On the other hand, conduct like this will please the demo. And on corporate cable, the demo rules. The demo brings in all the swag, after all. That cash, and its attendant fame, end up in the lazy host’s pocket.

What Mitchell told Maddow RE Rice: On Monday night, Andrea Mitchell discussed the Rice matter with Maddow. Here’s where it ended up:

MITCHELL (5/4/09): Well, I think she’s caught in a firestorm. And clearly, at Stanford, she was not expecting those questions in a hallway. You saw the video that had been posted from the newspaper at Stanford. And I think that she was caught off guard and clearly misspoke.

I don’t think that she, in a clear-cut way, would have prepared to answer in what is clearly an echo of what Richard Nixon said to David Frost. So that is why she came back and said “this was not a Frost-Nixon moment.” And I think she’s trying to clarify that she was not in that corner.

Now, what is even more confusing is when she said she didn’t authorize the CIA to go ahead with the water-boarding, that she was just relaying information. So basically what Condi Rice and others are now trying to do—Phil Zelikow is very close, co-authored a book with her—what they’re trying to do is point to the Justice Department, point to that Office of Legal Counsel.

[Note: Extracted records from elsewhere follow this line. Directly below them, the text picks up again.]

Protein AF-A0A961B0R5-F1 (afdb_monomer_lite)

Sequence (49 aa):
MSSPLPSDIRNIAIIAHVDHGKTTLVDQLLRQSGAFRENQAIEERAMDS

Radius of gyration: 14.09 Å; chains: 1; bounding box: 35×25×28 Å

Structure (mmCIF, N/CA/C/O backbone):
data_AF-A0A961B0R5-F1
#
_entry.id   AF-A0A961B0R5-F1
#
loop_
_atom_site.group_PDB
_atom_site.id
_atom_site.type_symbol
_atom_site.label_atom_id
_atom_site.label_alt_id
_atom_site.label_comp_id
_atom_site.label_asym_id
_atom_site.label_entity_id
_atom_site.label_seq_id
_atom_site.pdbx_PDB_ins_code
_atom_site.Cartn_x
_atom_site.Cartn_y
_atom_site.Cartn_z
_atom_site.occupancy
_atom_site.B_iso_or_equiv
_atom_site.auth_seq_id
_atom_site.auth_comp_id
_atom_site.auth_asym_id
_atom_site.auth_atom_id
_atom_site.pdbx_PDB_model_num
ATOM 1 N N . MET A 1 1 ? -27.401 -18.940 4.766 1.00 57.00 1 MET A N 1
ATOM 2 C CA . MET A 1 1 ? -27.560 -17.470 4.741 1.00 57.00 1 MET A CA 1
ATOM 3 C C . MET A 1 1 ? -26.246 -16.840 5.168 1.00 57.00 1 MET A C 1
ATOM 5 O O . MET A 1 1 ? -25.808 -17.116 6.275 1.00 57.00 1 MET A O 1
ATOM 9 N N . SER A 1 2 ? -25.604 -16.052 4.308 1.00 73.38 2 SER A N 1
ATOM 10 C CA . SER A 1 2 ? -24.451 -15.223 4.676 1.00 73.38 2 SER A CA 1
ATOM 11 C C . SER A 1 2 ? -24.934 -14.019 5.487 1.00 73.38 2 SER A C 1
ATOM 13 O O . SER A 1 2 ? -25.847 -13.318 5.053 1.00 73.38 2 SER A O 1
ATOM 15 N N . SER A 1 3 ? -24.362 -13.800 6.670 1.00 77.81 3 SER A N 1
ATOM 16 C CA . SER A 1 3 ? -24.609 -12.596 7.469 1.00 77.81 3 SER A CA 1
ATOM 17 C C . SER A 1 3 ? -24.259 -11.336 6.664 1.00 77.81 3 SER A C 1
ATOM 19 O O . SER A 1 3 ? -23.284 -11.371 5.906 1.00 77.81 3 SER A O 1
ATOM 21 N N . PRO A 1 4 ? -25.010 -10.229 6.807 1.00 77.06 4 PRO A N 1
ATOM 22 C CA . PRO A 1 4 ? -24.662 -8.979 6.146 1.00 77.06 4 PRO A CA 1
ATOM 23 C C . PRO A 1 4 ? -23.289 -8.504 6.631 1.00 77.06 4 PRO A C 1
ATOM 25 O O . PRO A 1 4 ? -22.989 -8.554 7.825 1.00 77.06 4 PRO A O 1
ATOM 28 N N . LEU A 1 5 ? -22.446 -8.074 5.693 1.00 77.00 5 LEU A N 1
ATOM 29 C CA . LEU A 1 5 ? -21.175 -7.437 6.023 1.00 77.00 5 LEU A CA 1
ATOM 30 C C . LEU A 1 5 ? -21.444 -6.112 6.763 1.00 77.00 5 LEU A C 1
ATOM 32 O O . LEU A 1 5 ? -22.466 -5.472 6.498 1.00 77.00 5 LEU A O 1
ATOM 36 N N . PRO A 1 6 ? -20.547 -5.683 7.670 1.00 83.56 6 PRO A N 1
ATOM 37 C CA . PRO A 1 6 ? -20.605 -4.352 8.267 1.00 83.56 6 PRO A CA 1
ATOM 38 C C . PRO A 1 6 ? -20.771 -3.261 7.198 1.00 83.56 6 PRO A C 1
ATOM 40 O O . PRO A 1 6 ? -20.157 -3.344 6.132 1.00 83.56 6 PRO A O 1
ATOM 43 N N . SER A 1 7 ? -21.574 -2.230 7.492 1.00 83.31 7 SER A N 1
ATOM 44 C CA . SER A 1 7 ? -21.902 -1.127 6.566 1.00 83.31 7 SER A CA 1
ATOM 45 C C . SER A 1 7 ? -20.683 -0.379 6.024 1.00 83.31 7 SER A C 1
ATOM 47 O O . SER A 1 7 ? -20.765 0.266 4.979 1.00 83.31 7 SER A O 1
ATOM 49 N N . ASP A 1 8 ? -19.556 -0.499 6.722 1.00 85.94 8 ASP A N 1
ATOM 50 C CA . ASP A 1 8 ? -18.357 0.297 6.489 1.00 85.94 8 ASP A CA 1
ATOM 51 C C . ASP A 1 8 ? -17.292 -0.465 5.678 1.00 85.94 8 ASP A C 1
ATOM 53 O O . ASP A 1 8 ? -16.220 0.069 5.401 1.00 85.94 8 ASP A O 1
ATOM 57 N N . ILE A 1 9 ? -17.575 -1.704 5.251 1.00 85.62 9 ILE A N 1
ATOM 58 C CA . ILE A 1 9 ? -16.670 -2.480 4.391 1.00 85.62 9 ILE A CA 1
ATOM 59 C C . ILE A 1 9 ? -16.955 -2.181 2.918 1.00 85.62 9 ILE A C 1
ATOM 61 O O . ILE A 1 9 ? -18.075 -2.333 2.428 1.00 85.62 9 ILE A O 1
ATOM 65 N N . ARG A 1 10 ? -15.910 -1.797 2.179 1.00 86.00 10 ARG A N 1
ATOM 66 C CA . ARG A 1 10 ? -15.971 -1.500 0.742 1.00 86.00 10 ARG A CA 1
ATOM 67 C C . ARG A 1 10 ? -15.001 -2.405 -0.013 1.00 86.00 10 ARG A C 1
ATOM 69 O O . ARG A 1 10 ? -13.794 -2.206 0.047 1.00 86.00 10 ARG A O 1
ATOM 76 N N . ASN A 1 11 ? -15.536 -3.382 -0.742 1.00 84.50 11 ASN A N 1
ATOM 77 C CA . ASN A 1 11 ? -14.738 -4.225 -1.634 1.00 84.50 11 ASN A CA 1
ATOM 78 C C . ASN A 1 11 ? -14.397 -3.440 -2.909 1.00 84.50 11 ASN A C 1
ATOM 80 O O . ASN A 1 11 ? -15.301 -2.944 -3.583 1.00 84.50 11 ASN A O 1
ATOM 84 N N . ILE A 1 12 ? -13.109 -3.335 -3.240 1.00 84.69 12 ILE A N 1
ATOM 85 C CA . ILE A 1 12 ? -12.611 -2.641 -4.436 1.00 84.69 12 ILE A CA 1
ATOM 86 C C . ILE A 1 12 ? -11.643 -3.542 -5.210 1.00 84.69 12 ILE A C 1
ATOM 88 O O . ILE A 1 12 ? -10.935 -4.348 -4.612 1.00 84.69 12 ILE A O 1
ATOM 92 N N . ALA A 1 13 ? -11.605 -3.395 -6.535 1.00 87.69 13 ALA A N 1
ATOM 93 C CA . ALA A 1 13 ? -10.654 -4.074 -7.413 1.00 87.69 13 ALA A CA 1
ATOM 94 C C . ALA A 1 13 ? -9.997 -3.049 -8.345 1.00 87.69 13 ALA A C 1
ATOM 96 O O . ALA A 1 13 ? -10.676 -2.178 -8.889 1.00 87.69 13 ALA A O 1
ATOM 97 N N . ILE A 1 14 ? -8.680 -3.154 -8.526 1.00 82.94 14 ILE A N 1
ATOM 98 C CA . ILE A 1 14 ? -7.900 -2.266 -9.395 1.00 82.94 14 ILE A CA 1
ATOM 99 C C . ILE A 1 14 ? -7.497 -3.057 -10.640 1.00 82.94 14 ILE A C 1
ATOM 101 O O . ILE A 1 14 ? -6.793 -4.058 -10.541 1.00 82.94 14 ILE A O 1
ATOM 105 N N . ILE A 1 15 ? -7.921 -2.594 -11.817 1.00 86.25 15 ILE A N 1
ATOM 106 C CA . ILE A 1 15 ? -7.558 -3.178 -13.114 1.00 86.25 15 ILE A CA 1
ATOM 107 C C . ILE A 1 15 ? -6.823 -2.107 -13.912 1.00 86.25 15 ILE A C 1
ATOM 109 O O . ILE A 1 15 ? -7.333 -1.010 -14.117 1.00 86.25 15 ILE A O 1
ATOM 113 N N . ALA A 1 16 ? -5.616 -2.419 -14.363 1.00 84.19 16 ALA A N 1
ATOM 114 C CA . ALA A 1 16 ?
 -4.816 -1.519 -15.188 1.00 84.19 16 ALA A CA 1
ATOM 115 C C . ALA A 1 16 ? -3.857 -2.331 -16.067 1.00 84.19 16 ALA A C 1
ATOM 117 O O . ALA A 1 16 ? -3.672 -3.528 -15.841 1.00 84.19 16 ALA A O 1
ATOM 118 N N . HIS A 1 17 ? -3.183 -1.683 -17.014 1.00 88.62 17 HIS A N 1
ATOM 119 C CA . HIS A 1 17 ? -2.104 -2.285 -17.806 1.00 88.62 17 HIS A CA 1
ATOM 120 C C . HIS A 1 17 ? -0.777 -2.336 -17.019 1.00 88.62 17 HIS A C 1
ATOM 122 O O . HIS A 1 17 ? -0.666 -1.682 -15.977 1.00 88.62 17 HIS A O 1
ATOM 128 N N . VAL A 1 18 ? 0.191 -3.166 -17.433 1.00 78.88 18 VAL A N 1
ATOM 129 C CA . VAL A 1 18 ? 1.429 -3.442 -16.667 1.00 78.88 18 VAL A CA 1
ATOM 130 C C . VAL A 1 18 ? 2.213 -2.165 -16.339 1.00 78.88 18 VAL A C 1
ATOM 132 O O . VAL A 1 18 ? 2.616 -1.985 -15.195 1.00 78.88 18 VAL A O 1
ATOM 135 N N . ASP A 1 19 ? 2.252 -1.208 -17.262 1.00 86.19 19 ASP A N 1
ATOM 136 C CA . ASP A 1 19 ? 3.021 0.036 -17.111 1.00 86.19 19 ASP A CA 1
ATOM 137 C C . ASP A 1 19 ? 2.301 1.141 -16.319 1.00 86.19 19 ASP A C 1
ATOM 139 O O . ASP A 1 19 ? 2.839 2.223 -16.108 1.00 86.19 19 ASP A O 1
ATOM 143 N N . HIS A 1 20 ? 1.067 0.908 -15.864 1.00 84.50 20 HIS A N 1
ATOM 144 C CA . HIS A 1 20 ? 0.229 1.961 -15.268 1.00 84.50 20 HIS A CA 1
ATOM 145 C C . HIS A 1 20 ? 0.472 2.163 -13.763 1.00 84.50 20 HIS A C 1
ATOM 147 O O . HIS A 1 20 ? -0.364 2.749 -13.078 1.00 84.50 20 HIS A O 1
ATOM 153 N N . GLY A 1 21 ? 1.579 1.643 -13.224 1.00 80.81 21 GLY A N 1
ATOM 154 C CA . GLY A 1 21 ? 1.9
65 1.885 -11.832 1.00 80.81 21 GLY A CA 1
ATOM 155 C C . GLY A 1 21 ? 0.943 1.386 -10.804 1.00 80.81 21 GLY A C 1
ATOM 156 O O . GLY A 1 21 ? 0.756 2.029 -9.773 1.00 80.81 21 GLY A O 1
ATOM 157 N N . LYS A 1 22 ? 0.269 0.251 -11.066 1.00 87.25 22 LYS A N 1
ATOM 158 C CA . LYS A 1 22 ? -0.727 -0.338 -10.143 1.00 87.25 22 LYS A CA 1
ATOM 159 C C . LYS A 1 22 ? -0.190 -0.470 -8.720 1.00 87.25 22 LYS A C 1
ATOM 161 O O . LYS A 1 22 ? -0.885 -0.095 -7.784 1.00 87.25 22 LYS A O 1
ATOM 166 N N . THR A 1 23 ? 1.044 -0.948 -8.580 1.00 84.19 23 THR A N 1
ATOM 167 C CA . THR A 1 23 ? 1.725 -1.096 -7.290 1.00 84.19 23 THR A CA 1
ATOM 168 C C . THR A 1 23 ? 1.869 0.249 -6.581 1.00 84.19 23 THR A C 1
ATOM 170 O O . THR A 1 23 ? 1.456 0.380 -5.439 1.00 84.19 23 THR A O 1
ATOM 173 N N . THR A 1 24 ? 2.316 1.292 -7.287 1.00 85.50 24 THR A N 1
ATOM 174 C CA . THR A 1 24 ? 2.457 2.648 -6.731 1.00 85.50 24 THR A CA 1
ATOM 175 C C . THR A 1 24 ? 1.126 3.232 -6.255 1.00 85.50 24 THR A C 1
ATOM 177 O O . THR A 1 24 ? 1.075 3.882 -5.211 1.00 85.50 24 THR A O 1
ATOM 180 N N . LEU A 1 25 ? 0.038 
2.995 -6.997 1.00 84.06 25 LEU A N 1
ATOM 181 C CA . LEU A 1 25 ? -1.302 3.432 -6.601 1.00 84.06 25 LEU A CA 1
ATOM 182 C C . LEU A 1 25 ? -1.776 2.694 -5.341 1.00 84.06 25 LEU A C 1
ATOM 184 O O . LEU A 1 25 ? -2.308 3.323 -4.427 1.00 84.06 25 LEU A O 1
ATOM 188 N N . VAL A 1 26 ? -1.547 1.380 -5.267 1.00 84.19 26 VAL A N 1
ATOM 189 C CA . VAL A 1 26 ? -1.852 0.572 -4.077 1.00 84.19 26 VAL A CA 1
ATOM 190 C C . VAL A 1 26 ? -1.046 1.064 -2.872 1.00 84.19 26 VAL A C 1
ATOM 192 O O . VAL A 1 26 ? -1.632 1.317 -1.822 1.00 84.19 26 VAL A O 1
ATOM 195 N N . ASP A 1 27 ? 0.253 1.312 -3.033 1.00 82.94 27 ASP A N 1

And similar it’s similar to the way the Bush White House used to point their finger, you know, at the CIA. So it is an attempt to deflect it all back to the Justice Department lawyers who are—three lawyers, who, as you know, are under investigation.

MADDOW: Andrea Mitchell, NBC’s chief foreign affairs correspondent, it’s always great to have you on the show. Thanks for being here, Andrea.

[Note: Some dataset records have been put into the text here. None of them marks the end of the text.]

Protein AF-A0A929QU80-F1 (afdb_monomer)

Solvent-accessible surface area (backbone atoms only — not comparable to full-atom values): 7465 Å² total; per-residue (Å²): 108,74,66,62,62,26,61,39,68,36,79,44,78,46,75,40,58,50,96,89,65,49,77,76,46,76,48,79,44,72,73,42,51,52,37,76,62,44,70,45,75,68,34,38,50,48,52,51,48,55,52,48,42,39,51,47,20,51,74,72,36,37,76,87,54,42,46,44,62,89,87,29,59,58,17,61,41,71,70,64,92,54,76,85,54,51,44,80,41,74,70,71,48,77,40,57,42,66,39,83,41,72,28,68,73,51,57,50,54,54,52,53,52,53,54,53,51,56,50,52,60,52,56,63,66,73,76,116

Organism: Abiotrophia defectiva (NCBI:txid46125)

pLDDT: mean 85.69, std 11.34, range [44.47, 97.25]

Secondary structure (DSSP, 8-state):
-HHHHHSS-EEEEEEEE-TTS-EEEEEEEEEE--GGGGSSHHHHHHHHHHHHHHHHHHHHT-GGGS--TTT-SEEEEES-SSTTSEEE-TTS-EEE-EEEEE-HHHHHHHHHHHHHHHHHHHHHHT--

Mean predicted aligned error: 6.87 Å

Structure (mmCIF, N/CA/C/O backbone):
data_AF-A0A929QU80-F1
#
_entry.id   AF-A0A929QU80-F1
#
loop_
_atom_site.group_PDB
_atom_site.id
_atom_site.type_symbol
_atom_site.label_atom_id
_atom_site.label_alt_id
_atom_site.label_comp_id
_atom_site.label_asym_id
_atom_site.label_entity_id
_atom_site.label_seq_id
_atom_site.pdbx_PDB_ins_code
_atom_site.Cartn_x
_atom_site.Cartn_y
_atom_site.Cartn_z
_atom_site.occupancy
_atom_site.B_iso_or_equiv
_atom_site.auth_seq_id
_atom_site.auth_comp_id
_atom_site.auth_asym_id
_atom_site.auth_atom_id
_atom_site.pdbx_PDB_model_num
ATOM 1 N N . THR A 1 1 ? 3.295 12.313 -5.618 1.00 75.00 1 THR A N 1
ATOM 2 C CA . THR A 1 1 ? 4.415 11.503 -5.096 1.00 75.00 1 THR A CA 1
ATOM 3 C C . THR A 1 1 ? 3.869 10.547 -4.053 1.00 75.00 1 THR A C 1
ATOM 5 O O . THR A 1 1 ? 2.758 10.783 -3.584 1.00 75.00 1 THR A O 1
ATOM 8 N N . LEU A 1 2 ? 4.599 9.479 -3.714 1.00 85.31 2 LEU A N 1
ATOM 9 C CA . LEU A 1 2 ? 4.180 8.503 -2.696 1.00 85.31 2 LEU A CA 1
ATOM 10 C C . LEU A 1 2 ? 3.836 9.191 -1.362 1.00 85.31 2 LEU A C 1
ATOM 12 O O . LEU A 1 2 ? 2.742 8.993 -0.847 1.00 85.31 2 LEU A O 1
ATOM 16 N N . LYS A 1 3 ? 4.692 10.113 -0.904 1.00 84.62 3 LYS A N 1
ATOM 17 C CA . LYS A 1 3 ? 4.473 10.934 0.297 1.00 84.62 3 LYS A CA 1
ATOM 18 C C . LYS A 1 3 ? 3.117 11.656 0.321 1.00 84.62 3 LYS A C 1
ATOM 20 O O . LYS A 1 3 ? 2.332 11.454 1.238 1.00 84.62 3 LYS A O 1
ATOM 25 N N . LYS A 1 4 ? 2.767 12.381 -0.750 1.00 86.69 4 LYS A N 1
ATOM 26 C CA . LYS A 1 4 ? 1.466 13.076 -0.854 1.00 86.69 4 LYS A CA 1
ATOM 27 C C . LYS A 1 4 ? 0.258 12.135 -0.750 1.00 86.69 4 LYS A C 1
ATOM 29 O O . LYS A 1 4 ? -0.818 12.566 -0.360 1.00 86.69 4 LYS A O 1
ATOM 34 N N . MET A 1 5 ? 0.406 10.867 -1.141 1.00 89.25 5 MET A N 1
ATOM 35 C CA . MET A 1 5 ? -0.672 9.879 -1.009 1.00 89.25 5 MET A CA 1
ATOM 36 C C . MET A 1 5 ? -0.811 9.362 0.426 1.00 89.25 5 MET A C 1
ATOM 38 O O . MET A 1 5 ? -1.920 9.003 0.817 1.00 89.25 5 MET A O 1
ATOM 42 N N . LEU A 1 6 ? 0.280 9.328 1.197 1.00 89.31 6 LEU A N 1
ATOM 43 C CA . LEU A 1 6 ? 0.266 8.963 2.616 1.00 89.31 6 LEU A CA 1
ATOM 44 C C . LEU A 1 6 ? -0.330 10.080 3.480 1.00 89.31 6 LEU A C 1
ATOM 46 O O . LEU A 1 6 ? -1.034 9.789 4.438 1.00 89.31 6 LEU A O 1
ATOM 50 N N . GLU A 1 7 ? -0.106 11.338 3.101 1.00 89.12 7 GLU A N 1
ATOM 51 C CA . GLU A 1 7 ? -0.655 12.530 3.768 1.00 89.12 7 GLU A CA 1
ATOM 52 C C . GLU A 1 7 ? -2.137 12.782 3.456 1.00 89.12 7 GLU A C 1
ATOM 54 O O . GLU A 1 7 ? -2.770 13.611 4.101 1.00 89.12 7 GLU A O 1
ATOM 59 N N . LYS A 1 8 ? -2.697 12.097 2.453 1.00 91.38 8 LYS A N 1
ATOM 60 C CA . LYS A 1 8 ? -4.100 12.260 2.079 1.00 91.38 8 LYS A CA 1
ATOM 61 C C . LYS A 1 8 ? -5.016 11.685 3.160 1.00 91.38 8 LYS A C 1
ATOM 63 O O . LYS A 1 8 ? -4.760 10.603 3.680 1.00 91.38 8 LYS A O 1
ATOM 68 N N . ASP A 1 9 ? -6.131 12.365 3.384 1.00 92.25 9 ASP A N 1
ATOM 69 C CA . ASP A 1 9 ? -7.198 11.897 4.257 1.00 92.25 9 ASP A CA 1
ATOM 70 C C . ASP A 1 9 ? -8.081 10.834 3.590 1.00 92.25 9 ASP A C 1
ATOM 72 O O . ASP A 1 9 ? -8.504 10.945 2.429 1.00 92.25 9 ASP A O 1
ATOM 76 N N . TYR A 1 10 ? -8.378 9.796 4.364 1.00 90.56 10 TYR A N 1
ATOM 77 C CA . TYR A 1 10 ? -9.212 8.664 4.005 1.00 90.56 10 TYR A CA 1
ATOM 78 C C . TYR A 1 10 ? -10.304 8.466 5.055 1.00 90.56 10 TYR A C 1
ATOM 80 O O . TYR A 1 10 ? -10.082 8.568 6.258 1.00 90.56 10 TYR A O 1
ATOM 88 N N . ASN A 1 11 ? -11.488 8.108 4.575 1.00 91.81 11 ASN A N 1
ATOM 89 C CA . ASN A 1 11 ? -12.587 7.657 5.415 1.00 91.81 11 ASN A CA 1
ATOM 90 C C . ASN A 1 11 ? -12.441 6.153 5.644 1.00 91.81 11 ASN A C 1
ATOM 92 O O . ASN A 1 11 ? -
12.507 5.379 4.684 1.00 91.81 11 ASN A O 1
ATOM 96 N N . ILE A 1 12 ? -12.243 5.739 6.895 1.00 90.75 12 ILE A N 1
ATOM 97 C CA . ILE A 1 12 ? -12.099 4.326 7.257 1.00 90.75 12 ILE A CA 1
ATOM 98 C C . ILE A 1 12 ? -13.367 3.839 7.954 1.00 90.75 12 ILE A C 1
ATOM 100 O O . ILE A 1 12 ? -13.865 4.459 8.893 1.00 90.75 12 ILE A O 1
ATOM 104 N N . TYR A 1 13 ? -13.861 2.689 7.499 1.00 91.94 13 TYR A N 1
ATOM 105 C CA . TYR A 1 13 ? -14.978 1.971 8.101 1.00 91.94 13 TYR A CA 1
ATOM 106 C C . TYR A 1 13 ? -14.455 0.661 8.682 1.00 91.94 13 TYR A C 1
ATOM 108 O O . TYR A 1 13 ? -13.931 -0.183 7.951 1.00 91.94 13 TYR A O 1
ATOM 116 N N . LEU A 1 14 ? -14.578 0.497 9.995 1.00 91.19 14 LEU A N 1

We agree with most of what Mitchell said. Of course, Rice wouldn’t likely have said something as weird as what Nixon told Frost. Obviously, that’s why she is trying to clarify what she said.

But note the cynical thing Mitchell said right after that. We’ll paraphrase: Rice and Zelikow are trying to deflect the blame back to the Justice Department’s lawyers. They’re trying to palm off the blame, just the way the Bush White House used to do with the CIA.

Is that a fair assessment of what Rice and Zelikow are doing? Are they just trying to palm off the blame, or did they really oppose these practices from within? We don’t have the slightest idea. You see, when Zelikow appeared on this same program, Maddow put her feet in the air, kissed his keister, and completely forgot to ask! He was allowed to bang away at Cheney. His own role was barely question; Rice didn’t come up at all.

Mitchell suggested this may be a ruse. Maddow basically didn’t ask. But if we might be a bit cynical ourselves: So it goes when the corporate suits pick our “progressive” stars for us.